If you want more about multiplying numbers with the 6502, Neil Parker has a detailed article on the subject.
Adding it up
Now that we found the numbers, we can perform the more straightforward task of adding up the total.
...
nonDigit
phx ; save X
lda curr ; get lsb of the current number
ldx curr+1 ; get msb of the current number
bne notZero ; if msb is not zero
cmp #0 ; if lsb is not zero
bne notZero
plx ; current is zero, pop x
bra next ; go to the next number
notZero
clc ; clear carry before add
adc total ; add lsb of current to the total
sta total ; store lsb of the current total
txa ; copy msb from X to A
adc total+1 ; add msb of current to the total
sta total+1 ; store msb of the current total
plx ; restore X
lda #0 ; clear current
sta curr
sta curr+1
...
When we find the end of a string of digits, we add curr
to total
. In most other languages, this would be total += curr
followed by curr = 0
.
Converting a number back to digits
The Apple II actually has a routine to display numbers on the screen, but only in hexadecimal. But since we only input decimal numbers, it seemed best that the output should be in decimal as well.

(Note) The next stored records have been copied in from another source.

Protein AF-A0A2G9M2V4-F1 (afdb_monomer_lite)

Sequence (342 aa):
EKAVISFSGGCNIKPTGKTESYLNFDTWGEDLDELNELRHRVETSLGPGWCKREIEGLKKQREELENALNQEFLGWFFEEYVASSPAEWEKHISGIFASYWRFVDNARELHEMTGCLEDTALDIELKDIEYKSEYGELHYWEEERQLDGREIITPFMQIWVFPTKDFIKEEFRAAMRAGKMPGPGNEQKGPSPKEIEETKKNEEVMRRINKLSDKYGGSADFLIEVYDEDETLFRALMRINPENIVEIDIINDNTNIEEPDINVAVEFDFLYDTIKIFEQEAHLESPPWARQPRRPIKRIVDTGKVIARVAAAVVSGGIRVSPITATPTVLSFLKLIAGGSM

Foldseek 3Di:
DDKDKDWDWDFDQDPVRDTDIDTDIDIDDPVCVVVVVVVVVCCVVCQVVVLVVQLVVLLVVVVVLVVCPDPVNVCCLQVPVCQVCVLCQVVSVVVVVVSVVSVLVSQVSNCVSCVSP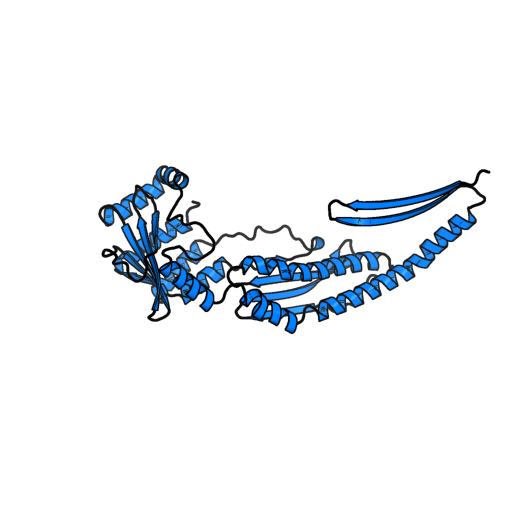PDQDDPDDWDWDWDDDQQWIKTKTWDWDDDPNGTTIWIKMWIDGHDHLVVVLVQLQVCLQVFADGGDDDSQQADDPVVLVVQLPPPVLLVLLAVQCVVVPFKAWEWEFEDEPPDTSWIWIWIGGNRRRIGITTHHPPDDDDDHPKYKYAYSVLVRVVVSVLRPPGDMDTHPRPDDPPPPPPPCPVLVVVLVSVVVCCVVVRIDMPPPVCVVVVSVVSCVVSVDDD

Radius of gyration: 31.12 Å; chains: 1; bounding box: 85×49×77 Å

pLDDT: mean 77.34, std 16.14, range [33.22, 94.5]

Structure (mmCIF, N/CA/C/O backbone):
data_AF-A0A2G9M2V4-F1
#
_entry.id   AF-A0A2G9M2V4-F1
#
loop_
_atom_site.group_PDB
_atom_site.id
_atom_site.type_symbol
_atom_site.label_atom_id
_atom_site.label_alt_id
_atom_site.label_comp_id
_atom_site.label_asym_id
_atom_site.label_entity_id
_atom_site.label_seq_id
_atom_site.pdbx_PDB_ins_code
_atom_site.Cartn_x
_atom_site.Cartn_y
_atom_site.Cartn_z
_atom_site.occupancy
_atom_site.B_iso_or_equiv
_atom_site.auth_seq_id
_atom_site.auth_comp_id
_atom_site.auth_asym_id
_atom_site.auth_atom_id
_atom_site.pdbx_PDB_model_num
ATOM 1 N N . GLU A 1 1 ? 57.743 30.578 -36.783 1.00 50.25 1 GLU A N 1
ATOM 2 C CA . GLU A 1 1 ? 57.048 30.782 -35.494 1.00 50.25 1 GLU A CA 1
ATOM 3 C C . GLU A 1 1 ? 57.430 29.684 -34.500 1.00 50.25 1 GLU A C 1
ATOM 5 O O . GLU A 1 1 ? 58.233 28.823 -34.839 1.00 50.25 1 GLU A O 1
ATOM 10 N N . LYS A 1 2 ? 56.910 29.707 -33.263 1.00 49.12 2 LYS A N 1
ATOM 11 C CA . LYS A 1 2 ? 56.956 28.548 -32.355 1.00 49.12 2 LYS A CA 1
ATOM 12 C C . LYS A 1 2 ? 55.600 27.845 -32.407 1.00 49.12 2 LYS A C 1
ATOM 14 O O . LYS A 1 2 ? 54.623 28.401 -31.920 1.00 49.12 2 LYS A O 1
ATOM 19 N N . ALA A 1 3 ? 55.567 26.649 -32.984 1.00 47.72 3 ALA A N 1
ATOM 20 C CA . ALA A 1 3 ? 54.414 25.764 -32.927 1.00 47.72 3 ALA A CA 1
ATOM 21 C C . ALA A 1 3 ? 54.236 25.243 -31.493 1.00 47.72 3 ALA A C 1
ATOM 23 O O . ALA A 1 3 ? 55.201 24.790 -30.867 1.00 47.72 3 ALA A O 1
ATOM 24 N N . VAL A 1 4 ? 53.017 25.328 -30.963 1.00 50.97 4 VAL A N 1
ATOM 25 C CA . VAL A 1 4 ? 52.681 24.814 -29.630 1.00 50.97 4 VAL A CA 1
ATOM 26 C C . VAL A 1 4 ? 51.576 23.783 -29.772 1.00 50.97 4 VAL A C 1
ATOM 28 O O . VAL A 1 4 ? 50.515 24.065 -30.325 1.00 50.97 4 VAL A O 1
ATOM 31 N N . ILE A 1 5 ? 51.843 22.588 -29.252 1.00 50.94 5 ILE A N 1
ATOM 32 C CA . ILE A 1 5 ? 50.867 21.510 -29.130 1.00 50.94 5 ILE A CA 1
ATOM 33 C C . ILE A 1 5 ? 50.503 21.414 -27.652 1.00 50.94 5 ILE A C 1
ATOM 35 O O . ILE A 1 5 ? 51.377 21.211 -26.806 1.00 50.94 5 ILE A O 1
ATOM 39 N N . SER A 1 6 ? 49.220 21.577 -27.351 1.00 47.16 6 SER A N 1
ATOM 40 C CA . SER A 1 6 ? 48.666 21.419 -26.014 1.00 47.16 6 SER A CA 1
ATOM 41 C C . SER A 1 6 ? 47.783 20.182 -25.973 1.00 47.16 6 SER A C 1
ATOM 43 O O . SER A 1 6 ? 46.870 20.012 -26.782 1.00 47.16 6 SER A O 1
ATOM 45 N N . PHE A 1 7 ? 48.058 19.321 -24.999 1.00 46.25 7 PHE A N 1
ATOM 46 C CA . PHE A 1 7 ? 47.219 18.181 -24.677 1.00 46.25 7 PHE A CA 1
ATOM 47 C C . PHE A 1 7 ? 46.580 18.434 -23.323 1.00 46.25 7 PHE A C 1
ATOM 49 O O . PHE A 1 7 ? 47.282 18.614 -22.326 1.00 46.25 7 PHE A O 1
ATOM 56 N N . SER A 1 8 ? 45.253 18.436 -23.280 1.00 46.72 8 SER A N 1
ATOM 57 C CA . SER A 1 8 ? 44.532 18.491 -22.017 1.00 46.72 8 SER A CA 1
ATOM 58 C C . SER A 1 8 ? 43.512 17.371 -21.971 1.00 46.72 8 SER A C 1
ATOM 60 O O . SER A 1 8 ? 42.762 17.135 -22.910 1.00 46.72 8 SER A O 1
ATOM 62 N N . GLY A 1 9 ? 43.520 16.644 -20.868 1.00 38.97 9 GLY A N 1
ATOM 63 C CA . GLY A 1 9 ? 42.546 15.610 -20.592 1.00 38.97 9 GLY A CA 1
ATOM 64 C C . GLY A 1 9 ? 42.110 15.750 -19.152 1.00 38.97 9 GLY A C 1
ATOM 65 O O . GLY A 1 9 ? 42.909 16.115 -18.286 1.00 38.97 9 GLY A O 1
ATOM 66 N N . GLY A 1 10 ? 40.838 15.487 -18.907 1.00 39.62 10 GLY A N 1
ATOM 67 C CA . GLY A 1 10 ? 40.272 15.568 -17.576 1.00 39.62 10 GLY A CA 1
ATOM 68 C C . GLY A 1 10 ? 39.173 14.540 -17.399 1.00 39.62 10 GLY A C 1
ATOM 69 O O . GLY A 1 10 ? 38.394 14.280 -18.314 1.00 39.62 10 GLY A O 1
ATOM 70 N N . CYS A 1 11 ? 39.109 13.981 -16.198 1.00 39.47 11 CYS A N 1
ATOM 71 C CA . CYS A 1 11 ? 37.953 13.238 -15.726 1.00 39.47 11 CYS A CA 1
ATOM 72 C C . CYS A 1 11 ? 37.214 14.144 -14.746 1.00 39.47 11 CYS A C 1
ATOM 74 O O . CYS A 1 11 ? 37.710 14.403 -13.650 1.00 39.47 11 CYS A O 1
ATOM 76 N N . ASN A 1 12 ? 36.043 14.638 -15.139 1.00 43.56 12 ASN A N 1
ATOM 77 C CA . ASN A 1 12 ? 35.160 15.347 -14.228 1.00 43.56 12 ASN A CA 1
ATOM 78 C C . ASN A 1 12 ? 34.209 14.341 -13.592 1.00 43.56 12 ASN A C 1
ATOM 80 O O . ASN A 1 12 ? 33.294 13.826 -14.234 1.00 43.56 12 ASN A O 1
ATOM 84 N N . ILE A 1 13 ? 34.446 14.060 -12.314 1.00 51.88 13 ILE A N 1
ATOM 85 C CA . ILE A 1 13 ? 33.550 13.244 -11.502 1.00 51.88 13 ILE A CA 1
ATOM 86 C C . ILE A 1 13 ? 32.504 14.190 -10.925 1.00 51.88 13 ILE A C 1
ATOM 88 O O . ILE A 1 13 ? 32.802 15.009 -10.053 1.00 51.88 13 ILE A O 1
ATOM 92 N N . LYS A 1 14 ? 31.278 14.116 -11.443 1.00 59.75 14 LYS A N 1
ATOM 93 C CA . LYS A 1 14 ? 30.175 14.918 -10.913 1.00 59.75 14 LYS A CA 1
ATOM 94 C C . LYS A 1 14 ? 29.709 14.339 -9.571 1.00 59.75 14 LYS A C 1
ATOM 96 O O . LYS A 1 14 ? 29.824 13.132 -9.357 1.00 59.75 14 LYS A O 1
ATOM 101 N N . PRO A 1 15 ? 29.114 15.155 -8.678 1.00 44.12 15 PRO A N 1
ATOM 102 C CA . PRO A 1 15 ? 28.588 14.686 -7.388 1.00 44.12 15 PRO A CA 1
ATOM 103 C C . PRO A 1 15 ? 27.552 13.555 -7.498 1.00 44.12 15 PRO A C 1
ATOM 105 O O . PRO A 1 15 ? 27.267 12.881 -6.516 1.00 44.12 15 PRO A O 1
ATOM 108 N N . THR A 1 16 ? 26.999 13.338 -8.694 1.00 62.59 16 THR A N 1
ATOM 109 C CA . THR A 1 16 ? 26.072 12.254 -9.040 1.00 62.59 16 THR A CA 1
ATOM 110 C C . THR A 1 16 ? 26.753 10.902 -9.292 1.00 62.59 16 THR A C 1
ATOM 112 O O . THR A 1 16 ? 26.066 9.929 -9.578 1.00 62.59 16 THR A O 1
ATOM 115 N N . GLY A 1 17 ? 28.087 10.825 -9.241 1.00 52.25 17 GLY A N 1
ATOM 116 C CA . GLY A 1 17 ? 28.858 9.613 -9.543 1.00 52.25 17 GLY A CA 1
ATOM 117 C C . GLY A 1 17 ? 29.121 9.380 -11.037 1.00 52.25 17 GLY A C 1
ATOM 118 O O . GLY A 1 17 ? 29.839 8.446 -11.388 1.00 52.25 17 GLY A O 1
ATOM 119 N N . LYS A 1 18 ? 28.591 10.234 -11.926 1.00 44.22 18 LYS A N 1
ATOM 120 C CA . LYS A 1 18 ? 28.877 10.182 -13.367 1.00 44.22 18 LYS A CA 1
ATOM 121 C C . LYS A 1 18 ? 30.278 10.742 -13.631 1.00 44.22 18 LYS A C 1
ATOM 123 O O . LYS A 1 18 ? 30.577 11.877 -13.249 1.00 44.22 18 LYS A O 1
ATOM 128 N N . THR A 1 19 ? 31.117 9.947 -14.289 1.00 42.12 19 THR A N 1
ATOM 129 C CA . THR A 1 19 ? 32.449 10.363 -14.741 1.00 42.12 19 THR A CA 1
ATOM 130 C C . THR A 1 19 ? 32.359 10.773 -16.201 1.00 42.12 19 THR A C 1
ATOM 132 O O . THR A 1 19 ? 32.107 9.941 -17.068 1.00 42.12 19 THR A O 1
ATOM 135 N N . GLU A 1 20 ? 32.561 12.057 -16.469 1.00 47.03 20 GLU A N 1
ATOM 136 C CA . GLU A 1 20 ? 32.681 12.589 -17.823 1.00 47.03 20 GLU A CA 1
ATOM 137 C C . GLU A 1 20 ? 34.167 12.772 -18.124 1.00 47.03 20 GLU A C 1
ATOM 139 O O . GLU A 1 20 ? 34.849 13.590 -17.501 1.00 47.03 20 GLU A O 1
ATOM 144 N N . SER A 1 21 ? 34.688 11.973 -19.049 1.00 40.56 21 SER A N 1
ATOM 145 C CA . SER A 1 21 ? 36.047 12.133 -19.554 1.00 40.56 21 SER A CA 1
ATOM 146 C C . SER A 1 21 ? 36.026 12.969 -20.819 1.00 40.56 21 SER A C 1
ATOM 148 O O . SER A 1 21 ? 35.266 12.673 -21.741 1.00 40.56 21 SER A O 1
ATOM 150 N N . TYR A 1 22 ? 36.904 13.961 -20.887 1.00 55.19 22 TYR A N 1
ATOM 151 C CA . TYR A 1 22 ? 37.191 14.652 -22.132 1.00 55.19 22 TYR A CA 1
ATOM 152 C C . TYR A 1 22 ? 38.682 14.602 -22.429 1.00 55.19 22 TYR A C 1
ATOM 154 O O . TYR A 1 22 ? 39.536 14.601 -21.538 1.00 55.19 22 TYR A O 1
ATOM 162 N N . LEU A 1 23 ? 38.968 14.568 -23.720 1.00 43.34 23 LEU A N 1
ATOM 163 C CA . LEU A 1 23 ? 40.288 14.717 -24.292 1.00 43.34 23 LEU A CA 1
ATOM 164 C C . LEU A 1 23 ? 40.187 15.876 -25.269 1.00 43.34 23 LEU A C 1
ATOM 166 O O . LEU A 1 23 ? 39.374 15.833 -26.187 1.00 43.34 23 LEU A O 1
ATOM 170 N N . ASN A 1 24 ? 40.972 16.918 -25.032 1.00 46.22 24 ASN A N 1
ATOM 171 C CA . ASN A 1 24 ? 41.026 18.091 -25.879 1.00 46.22 24 ASN A CA 1
ATOM 172 C C . ASN A 1 24 ? 42.446 18.277 -26.424 1.00 46.22 24 ASN A C 1
ATOM 174 O O . ASN A 1 24 ? 43.439 18.202 -25.688 1.00 46.22 24 ASN A O 1
ATOM 178 N N . PHE A 1 25 ? 42.514 18.511 -27.730 1.00 51.84 25 PHE A N 1
ATOM 179 C CA . PHE A 1 25 ? 43.746 18.666 -28.485 1.00 51.84 25 PHE A CA 1
ATOM 180 C C . PHE A 1 25 ? 43.737 20.035 -29.158 1.00 51.84 25 PHE A C 1
ATOM 182 O O . PHE A 1 25 ? 42.947 20.276 -30.076 1.00 51.84 25 PHE A O 1
ATOM 189 N N . ASP A 1 26 ? 44.620 20.920 -28.698 1.00 54.78 26 ASP A N 1
ATOM 190 C CA . ASP A 1 26 ? 44.725 22.280 -29.216 1.00 54.78 26 ASP A CA 1
ATOM 191 C C . ASP A 1 26 ? 46.113 22.528 -29.799 1.00 54.78 26 ASP A C 1
ATOM 193 O O . ASP A 1 26 ? 47.145 22.262 -29.174 1.00 54.78 26 ASP A O 1
ATOM 197 N N . THR A 1 27 ? 46.125 23.073 -31.012 1.00 59.81 27 THR A N 1
ATOM 198 C CA . THR A 1 27 ? 47.337 23.432 -31.745 1.00 59.81 27 THR A CA 1
ATOM 199 C C . THR A 1 27 ? 47.300 24.892 -32.157 1.00 59.81 27 THR A C 1
ATOM 201 O O . THR A 1 27 ? 46.285 25.375 -32.658 1.00 59.81 27 THR A O 1
ATOM 204 N N . TRP A 1 28 ? 48.410 25.602 -31.943 1.00 45.72 28 TRP A N 1
ATOM 205 C CA . TRP A 1 28 ? 48.533 27.025 -32.262 1.00 45.72 28 TRP A CA 1
ATOM 206 C C . TRP A 1 28 ? 49.816 27.318 -33.055 1.00 45.72 28 TRP A C 1
ATOM 208 O O . TRP A 1 28 ? 50.900 26.856 -32.678 1.00 45.72 28 TRP A O 1
ATOM 218 N N . GLY A 1 29 ? 49.673 28.102 -34.130 1.00 58.62 29 GLY A N 1
ATOM 219 C CA . GLY A 1 29 ? 50.730 28.498 -35.072 1.00 58.62 29 GLY A CA 1
ATOM 220 C C . GLY A 1 29 ? 50.412 28.091 -36.518 1.00 58.62 29 GLY A C 1
ATOM 221 O O . GLY A 1 29 ? 49.863 27.014 -36.729 1.00 58.62 29 GLY A O 1
ATOM 222 N N . GLU A 1 30 ? 50.791 28.931 -37.491 1.00 62.16 30 GLU A N 1
ATOM 223 C CA . GLU A 1 30 ? 50.474 28.763 -38.929 1.00 62.16 30 GLU A CA 1
ATOM 224 C C . GLU A 1 30 ? 50.948 27.409 -39.500 1.00 62.16 30 GLU A C 1
ATOM 226 O O . GLU A 1 30 ? 50.261 26.792 -40.309 1.00 62.16 30 GLU A O 1
ATOM 231 N N . ASP A 1 31 ? 52.070 26.871 -39.002 1.00 63.34 31 ASP A N 1
ATOM 232 C CA . ASP A 1 31 ? 52.608 25.561 -39.415 1.00 63.34 31 ASP A CA 1
ATOM 233 C C . ASP A 1 31 ? 51.718 24.360 -39.009 1.00 63.34 31 ASP A C 1
ATOM 235 O O . ASP A 1 31 ? 51.987 23.226 -39.406 1.00 63.34 31 ASP A O 1
ATOM 239 N N . LEU A 1 32 ? 50.684 24.576 -38.184 1.00 62.81 32 LEU A N 1
ATOM 240 C CA . LEU A 1 32 ? 49.754 23.546 -37.699 1.00 62.81 32 LEU A CA 1
ATOM 241 C C . LEU A 1 32 ? 48.304 23.778 -38.163 1.00 62.81 32 LEU A C 1
ATOM 243 O O . LEU A 1 32 ? 47.405 23.052 -37.731 1.00 62.81 32 LEU A O 1
ATOM 247 N N . ASP A 1 33 ? 48.060 24.735 -39.061 1.00 62.72 33 ASP A N 1
ATOM 248 C CA . ASP A 1 33 ? 46.715 25.015 -39.578 1.00 62.72 33 ASP A CA 1
ATOM 249 C C . ASP A 1 33 ? 46.127 23.819 -40.347 1.00 62.72 33 ASP A C 1
ATOM 251 O O . ASP A 1 33 ? 44.945 23.513 -40.195 1.00 62.72 33 ASP A O 1
ATOM 255 N N . GLU A 1 34 ? 46.953 23.033 -41.049 1.00 58.94 34 GLU A N 1
ATOM 256 C CA . GLU A 1 34 ? 46.512 21.781 -41.689 1.00 58.94 34 GLU A CA 1
ATOM 257 C C . GLU A 1 34 ? 46.005 20.738 -40.675 1.00 58.94 34 GLU A C 1
ATOM 259 O O . GLU A 1 34 ? 45.077 19.984 -40.976 1.00 58.94 34 GLU A O 1
ATOM 264 N N . LEU A 1 35 ? 46.573 20.703 -39.461 1.00 58.28 35 LEU A N 1
ATOM 265 C CA . LEU A 1 35 ? 46.142 19.821 -38.368 1.00 58.28 35 LEU A CA 1
ATOM 266 C C . LEU A 1 35 ? 44.841 20.313 -37.725 1.00 58.28 35 LEU A C 1
ATOM 268 O O . LEU A 1 35 ? 43.980 19.489 -37.414 1.00 58.28 35 LEU A O 1
ATOM 272 N N . ASN A 1 36 ? 44.657 21.630 -37.596 1.00 57.50 36 ASN A N 1
ATOM 273 C CA . ASN A 1 36 ? 43.387 22.230 -37.178 1.00 57.50 36 ASN A CA 1
ATOM 274 C C . ASN A 1 36 ? 42.278 21.963 -38.210 1.00 57.50 36 ASN A C 1
ATOM 276 O O . ASN A 1 36 ? 41.167 21.587 -37.838 1.00 57.50 36 ASN A O 1
ATOM 280 N N . GLU A 1 37 ? 42.574 22.048 -39.508 1.00 60.97 37 GLU A N 1
ATOM 281 C CA . GLU A 1 37 ? 41.638 21.653 -40.565 1.00 60.97 37 GLU A CA 1
ATOM 282 C C . GLU A 1 37 ? 41.376 20.141 -40.596 1.00 60.97 37 GLU A C 1
ATOM 284 O O . GLU A 1 37 ? 40.280 19.705 -40.955 1.00 60.97 37 GLU A O 1
ATOM 289 N N . LEU A 1 38 ? 42.364 19.306 -40.254 1.00 55.34 38 LEU A N 1
ATOM 290 C CA . LEU A 1 38 ? 42.166 17.862 -40.109 1.00 55.34 38 LEU A CA 1
ATOM 291 C C . LEU A 1 38 ? 41.274 17.550 -38.905 1.00 55.34 38 LEU A C 1
ATOM 293 O O . LEU A 1 38 ? 40.374 16.728 -39.036 1.00 55.34 38 LEU A O 1
ATOM 297 N N . ARG A 1 39 ? 41.469 18.233 -37.768 1.00 57.03 39 ARG A N 1
ATOM 298 C CA . ARG A 1 39 ? 40.598 18.153 -36.586 1.00 57.03 39 ARG A CA 1
ATOM 299 C C . ARG A 1 39 ? 39.181 18.552 -36.950 1.00 57.03 39 ARG A C 1
ATOM 301 O O . ARG A 1 39 ? 38.265 17.777 -36.710 1.00 57.03 39 ARG A O 1
ATOM 308 N N . HIS A 1 40 ? 39.016 19.692 -37.615 1.00 54.25 40 HIS A N 1
ATOM 309 C CA . HIS A 1 40 ? 37.707 20.150 -38.053 1.00 54.25 40 HIS A CA 1
ATOM 310 C C . HIS A 1 40 ? 37.074 19.137 -39.012 1.00 54.25 40 HIS A C 1
ATOM 312 O O . HIS A 1 40 ? 35.923 18.764 -38.834 1.00 54.25 40 HIS A O 1
ATOM 318 N N . ARG A 1 41 ? 37.834 18.561 -39.953 1.00 53.66 41 ARG A N 1
ATOM 319 C CA . ARG A 1 41 ? 37.355 17.460 -40.805 1.00 53.66 41 ARG A CA 1
ATOM 320 C C . ARG A 1 41 ? 37.017 16.193 -40.026 1.00 53.66 41 ARG A C 1
ATOM 322 O O . ARG A 1 41 ? 36.058 15.536 -40.397 1.00 53.66 41 ARG A O 1
ATOM 329 N N . VAL A 1 42 ? 37.748 15.825 -38.981 1.00 52.56 42 VAL A N 1
ATOM 330 C CA . VAL A 1 42 ? 37.482 14.639 -38.149 1.00 52.56 42 VAL A CA 1
ATOM 331 C C . VAL A 1 42 ? 36.256 14.860 -37.261 1.00 52.56 42 VAL A C 1
ATOM 333 O O . VAL A 1 42 ? 35.383 14.006 -37.232 1.00 52.56 42 VAL A O 1
ATOM 336 N N . GLU A 1 43 ? 36.111 16.023 -36.634 1.00 48.12 43 GLU A N 1
ATOM 337 C CA . GLU A 1 43 ? 34.917 16.430 -35.880 1.00 48.12 43 GLU A CA 1
ATOM 338 C C . GLU A 1 43 ? 33.677 16.485 -36.793 1.00 48.12 43 GLU A C 1
ATOM 340 O O . GLU A 1 43 ? 32.614 15.977 -36.439 1.00 48.12 43 GLU A O 1
ATOM 345 N N . THR A 1 44 ? 33.832 16.995 -38.019 1.00 49.50 44 THR A N 1
ATOM 346 C CA . THR A 1 44 ? 32.743 17.108 -39.007 1.00 49.50 44 THR A CA 1
ATOM 347 C C . THR A 1 44 ? 32.444 15.781 -39.730 1.00 49.50 44 THR A C 1
ATOM 349 O O . THR A 1 44 ? 31.305 15.535 -40.115 1.00 49.50 44 THR A O 1
ATOM 352 N N . SER A 1 45 ? 33.430 14.889 -39.906 1.00 46.56 45 SER A N 1
ATOM 353 C CA . SER A 1 45 ? 33.254 13.571 -40.554 1.00 46.56 45 SER A CA 1
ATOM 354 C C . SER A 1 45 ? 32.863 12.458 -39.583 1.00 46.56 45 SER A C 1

The algorithm to convert a number back to digits is very much atoi
(which we saw earlier) in reverse. Here it is in Python:
def itoa(n):
digits = ''
while n > 0:
r = n % 10
n = int(n / 10)
digit = chr(ord('0') + r)
digits = digit + digits
return digits
The gist is to keep dividing by 10 until the number is 0. The remainder is the digit, and the quotient is the unprocessed portion of the number. Adding 0x30
to a digit will give you the ASCII character code. Somewhat annoyingly, it produces digits in the opposite order they need to be printed in.
This routine prints a 16-bit number in Assembly:
prntDec
lda #0 ; clear index var
pha
prntDecLoop
lda #10 ; set divisor
jsr div168 ; divide XY by 10
clc ; clear carry before add
adc #$b0 ; add remainder to ascii 0
stx temp ; save X in the temp var
plx ; pull the index from the stack
sta buffer,X ; store the digit in the buffer
inx ; increase the index
phx ; push the index back to the stack
ldx temp ; restore X from the temp var
txa ; is the lsb > 0?
bne prntDecLoop
tya ; is the msb > 0?
bne prntDecLoop
plx ; pull the loop index
prntDecOutput
dex ; decrement the index
lda buffer,X ; get next character
jsr cout ; print the next character
txa ; check if X is 0
bne prntDecOutput
rts
This code is equivalent to the Python version, except digits are added to a buffer
in reverse order, then printed, starting from the back. cout
is the routine from the Apple II’s ROM to print a character.
Division
Just like multiplication, the 6502 does not have a division instruction either. We will have to write our own division routine.
Dividing binary numbers by hand is also something reminiscent of grade school. This is 123 divided by 10 by hand:
1100 = 12
--------
1010 |1111011
1010
----
1010
1010
----
011 = 3
Unfortunately, this is tricky to translate into code (at least, I found it hard). But I found an article by Neil Parker with a lovely algorithm for division. Below is the version I adapted for sum
(the only difference is that this one takes an 8-bit divisor and can therefore get its input from the registers):
div168
sta divisor ; store divisor
stx dividend ; store lsb of the dividend
sty dividend+1 ; store msb of the dividend
lda #0 ; clear remainder
sta rem
ldx #$10 ; 16 bits in our dividend
div168loop
asl dividend ; shift lsb of the dividend
rol dividend+1 ; shift msb of the dividend
rol rem ; shift the overflow into the remainder
lda rem ; attempt to subtract divisor from rem
sec ; set carry before subtraction
sbc divisor ; subtract
bcc div168next ; if rem < divisor, loop again
sta rem ; store the result of the subtraction
inc dividend ; add a 1 in the result
div168next
dex
bne div168loop
ldx dividend ; put lsb of quotient in X
ldy dividend+1 ; put msb of quotient in Y
lda rem ; put remainder in A
rts
I won’t spoil this algorithm by explaining it. I found it elegant, and I will leave it for you to discover yourself.
Thanks for reading. The full source code is on GitHub: sum.s
-
If you have an unenhanced Apple II, I can recommend the Apple IIe Enhancement Kit from Reactive Micro. ↩︎
-
The Apple II also has blinking digits at character codes
0x70
to0x79
, which are not recognized. If anyone complains, I plan to tell them they blinked off when the program ran and suggest they work on their timing. ↩︎ -
Since the 6502 and its variants don’t have multi-byte arithmetic instructions we could store numbers in big-endian, if we want. But that would be confusing since memory addresses would still have to be little-endian. ↩︎